§ Information supplied:
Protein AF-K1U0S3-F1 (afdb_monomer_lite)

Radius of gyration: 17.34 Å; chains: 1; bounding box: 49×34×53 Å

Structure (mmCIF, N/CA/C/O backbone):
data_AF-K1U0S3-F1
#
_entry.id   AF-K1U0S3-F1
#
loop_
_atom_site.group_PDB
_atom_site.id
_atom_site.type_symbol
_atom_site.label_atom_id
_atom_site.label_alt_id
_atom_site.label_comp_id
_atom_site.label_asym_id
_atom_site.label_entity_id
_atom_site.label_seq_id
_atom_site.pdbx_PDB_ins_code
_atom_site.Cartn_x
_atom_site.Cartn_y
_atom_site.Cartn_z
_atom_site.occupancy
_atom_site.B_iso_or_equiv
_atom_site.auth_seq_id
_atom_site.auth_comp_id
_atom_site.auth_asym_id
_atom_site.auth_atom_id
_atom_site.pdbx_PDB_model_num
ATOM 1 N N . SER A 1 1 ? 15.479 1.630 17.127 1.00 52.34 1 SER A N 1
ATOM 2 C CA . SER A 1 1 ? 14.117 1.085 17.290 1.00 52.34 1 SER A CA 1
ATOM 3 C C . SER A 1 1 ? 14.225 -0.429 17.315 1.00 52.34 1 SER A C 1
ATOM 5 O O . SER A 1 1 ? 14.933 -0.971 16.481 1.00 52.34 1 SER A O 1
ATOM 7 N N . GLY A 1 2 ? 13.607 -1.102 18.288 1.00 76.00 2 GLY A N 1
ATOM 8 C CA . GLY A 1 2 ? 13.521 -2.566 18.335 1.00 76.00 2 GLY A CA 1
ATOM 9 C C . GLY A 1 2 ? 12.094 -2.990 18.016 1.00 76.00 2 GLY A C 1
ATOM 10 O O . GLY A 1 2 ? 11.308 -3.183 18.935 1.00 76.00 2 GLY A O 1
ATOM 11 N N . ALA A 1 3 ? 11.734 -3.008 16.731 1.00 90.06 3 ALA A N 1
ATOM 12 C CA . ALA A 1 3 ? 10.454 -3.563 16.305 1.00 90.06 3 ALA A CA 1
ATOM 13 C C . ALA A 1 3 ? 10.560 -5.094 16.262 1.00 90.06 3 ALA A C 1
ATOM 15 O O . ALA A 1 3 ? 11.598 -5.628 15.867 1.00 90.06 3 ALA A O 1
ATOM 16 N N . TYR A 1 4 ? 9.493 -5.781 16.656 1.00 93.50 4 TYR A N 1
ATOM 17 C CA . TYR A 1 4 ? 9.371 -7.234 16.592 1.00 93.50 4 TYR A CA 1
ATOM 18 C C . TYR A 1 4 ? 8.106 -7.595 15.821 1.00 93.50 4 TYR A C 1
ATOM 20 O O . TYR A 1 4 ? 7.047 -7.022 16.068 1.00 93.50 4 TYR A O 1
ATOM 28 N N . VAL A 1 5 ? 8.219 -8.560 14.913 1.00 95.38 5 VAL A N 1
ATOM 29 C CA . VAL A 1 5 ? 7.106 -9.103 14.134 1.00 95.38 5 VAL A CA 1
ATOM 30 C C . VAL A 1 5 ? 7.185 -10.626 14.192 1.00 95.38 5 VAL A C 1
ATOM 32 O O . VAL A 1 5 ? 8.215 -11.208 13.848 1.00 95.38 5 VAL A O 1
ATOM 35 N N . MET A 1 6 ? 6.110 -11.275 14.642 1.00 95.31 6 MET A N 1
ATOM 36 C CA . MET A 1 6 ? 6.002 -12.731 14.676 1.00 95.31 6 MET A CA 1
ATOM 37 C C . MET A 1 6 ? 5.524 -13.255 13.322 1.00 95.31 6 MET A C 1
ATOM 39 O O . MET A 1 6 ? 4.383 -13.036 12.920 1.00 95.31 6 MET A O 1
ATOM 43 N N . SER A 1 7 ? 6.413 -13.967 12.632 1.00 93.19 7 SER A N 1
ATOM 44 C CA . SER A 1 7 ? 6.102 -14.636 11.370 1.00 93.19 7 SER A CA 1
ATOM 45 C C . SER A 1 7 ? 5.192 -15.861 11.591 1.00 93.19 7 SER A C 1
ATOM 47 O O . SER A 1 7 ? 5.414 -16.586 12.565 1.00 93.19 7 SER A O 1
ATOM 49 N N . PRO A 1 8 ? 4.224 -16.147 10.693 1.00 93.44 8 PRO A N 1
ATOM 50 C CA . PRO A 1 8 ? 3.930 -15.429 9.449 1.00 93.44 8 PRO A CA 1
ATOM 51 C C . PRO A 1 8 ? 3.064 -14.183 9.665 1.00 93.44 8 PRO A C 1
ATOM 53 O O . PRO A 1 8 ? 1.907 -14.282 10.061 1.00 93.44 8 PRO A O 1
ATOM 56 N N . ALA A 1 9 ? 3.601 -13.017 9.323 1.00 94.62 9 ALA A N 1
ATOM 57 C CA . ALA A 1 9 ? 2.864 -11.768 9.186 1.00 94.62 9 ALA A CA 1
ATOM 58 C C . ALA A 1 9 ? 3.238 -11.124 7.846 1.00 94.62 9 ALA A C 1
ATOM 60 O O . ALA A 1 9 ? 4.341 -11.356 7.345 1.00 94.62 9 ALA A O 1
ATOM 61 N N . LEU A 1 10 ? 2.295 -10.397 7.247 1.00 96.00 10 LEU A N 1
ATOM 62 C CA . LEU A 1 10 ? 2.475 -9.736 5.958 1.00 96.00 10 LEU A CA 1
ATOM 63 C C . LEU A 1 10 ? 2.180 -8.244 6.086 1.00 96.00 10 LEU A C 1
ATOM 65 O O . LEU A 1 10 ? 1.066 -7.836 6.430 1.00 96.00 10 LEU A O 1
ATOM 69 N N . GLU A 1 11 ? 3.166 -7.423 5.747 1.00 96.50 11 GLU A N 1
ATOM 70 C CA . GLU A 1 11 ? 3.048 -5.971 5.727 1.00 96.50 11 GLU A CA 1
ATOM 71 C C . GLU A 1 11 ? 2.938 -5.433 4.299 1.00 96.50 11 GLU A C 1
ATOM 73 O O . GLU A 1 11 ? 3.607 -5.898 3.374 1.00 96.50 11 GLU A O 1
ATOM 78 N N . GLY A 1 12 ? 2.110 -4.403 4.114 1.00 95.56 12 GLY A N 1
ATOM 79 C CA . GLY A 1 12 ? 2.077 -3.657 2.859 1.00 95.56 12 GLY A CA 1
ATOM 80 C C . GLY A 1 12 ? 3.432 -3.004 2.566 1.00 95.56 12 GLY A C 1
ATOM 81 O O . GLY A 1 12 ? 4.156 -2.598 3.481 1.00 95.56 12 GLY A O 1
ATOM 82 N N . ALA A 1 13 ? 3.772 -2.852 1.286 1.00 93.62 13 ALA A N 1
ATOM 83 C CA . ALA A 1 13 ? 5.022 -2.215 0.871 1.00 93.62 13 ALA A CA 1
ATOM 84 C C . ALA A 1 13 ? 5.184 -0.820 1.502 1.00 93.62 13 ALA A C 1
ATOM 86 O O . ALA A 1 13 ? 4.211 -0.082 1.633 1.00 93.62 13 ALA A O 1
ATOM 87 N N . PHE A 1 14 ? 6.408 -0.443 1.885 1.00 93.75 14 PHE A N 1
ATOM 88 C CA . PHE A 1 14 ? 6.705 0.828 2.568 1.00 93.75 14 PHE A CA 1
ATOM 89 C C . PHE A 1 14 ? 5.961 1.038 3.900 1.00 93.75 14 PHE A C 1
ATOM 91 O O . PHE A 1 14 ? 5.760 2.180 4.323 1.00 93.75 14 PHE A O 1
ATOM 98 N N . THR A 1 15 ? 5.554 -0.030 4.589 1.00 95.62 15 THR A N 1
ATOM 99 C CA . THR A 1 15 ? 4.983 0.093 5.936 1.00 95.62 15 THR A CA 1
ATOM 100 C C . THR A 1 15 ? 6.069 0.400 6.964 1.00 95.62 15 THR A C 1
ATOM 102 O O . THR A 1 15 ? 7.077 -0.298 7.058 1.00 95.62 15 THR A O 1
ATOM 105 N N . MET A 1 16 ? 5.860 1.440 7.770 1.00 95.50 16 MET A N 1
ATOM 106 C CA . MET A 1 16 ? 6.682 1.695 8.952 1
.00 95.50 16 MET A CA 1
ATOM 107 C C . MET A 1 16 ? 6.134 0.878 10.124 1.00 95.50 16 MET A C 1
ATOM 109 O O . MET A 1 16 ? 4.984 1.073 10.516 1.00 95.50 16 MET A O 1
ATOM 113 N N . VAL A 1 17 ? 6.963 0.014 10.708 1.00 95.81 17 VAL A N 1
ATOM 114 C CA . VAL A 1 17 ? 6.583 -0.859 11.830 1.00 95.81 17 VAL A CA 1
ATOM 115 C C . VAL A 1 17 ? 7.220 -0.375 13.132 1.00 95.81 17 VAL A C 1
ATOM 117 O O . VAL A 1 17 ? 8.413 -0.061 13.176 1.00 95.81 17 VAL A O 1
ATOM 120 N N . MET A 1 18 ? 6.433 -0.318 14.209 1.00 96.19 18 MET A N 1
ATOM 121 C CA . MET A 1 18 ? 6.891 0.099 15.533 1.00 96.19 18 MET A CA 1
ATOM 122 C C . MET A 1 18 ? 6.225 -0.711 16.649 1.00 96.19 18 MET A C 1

§ Try it:
Take the lines above from the one containing "ATOM 56 N N" down to the one containing "ATOM 61 N N", and transcribe them exactly, both ends included.

§ Written answer:
ATOM 56 N N . ALA A 1 9 ? 3.601 -13.017 9.323 1.00 94.62 9 ALA A N 1
ATOM 57 C CA . ALA A 1 9 ? 2.864 -11.768 9.186 1.00 94.62 9 ALA A CA 1
ATOM 58 C C . ALA A 1 9 ? 3.238 -11.124 7.846 1.00 94.62 9 ALA A C 1
ATOM 60 O O . ALA A 1 9 ? 4.341 -11.356 7.345 1.00 94.62 9 ALA A O 1
ATOM 61 N N . LEU A 1 10 ? 2.295 -10.397 7.247 1.00 96.00 10 LEU A N 1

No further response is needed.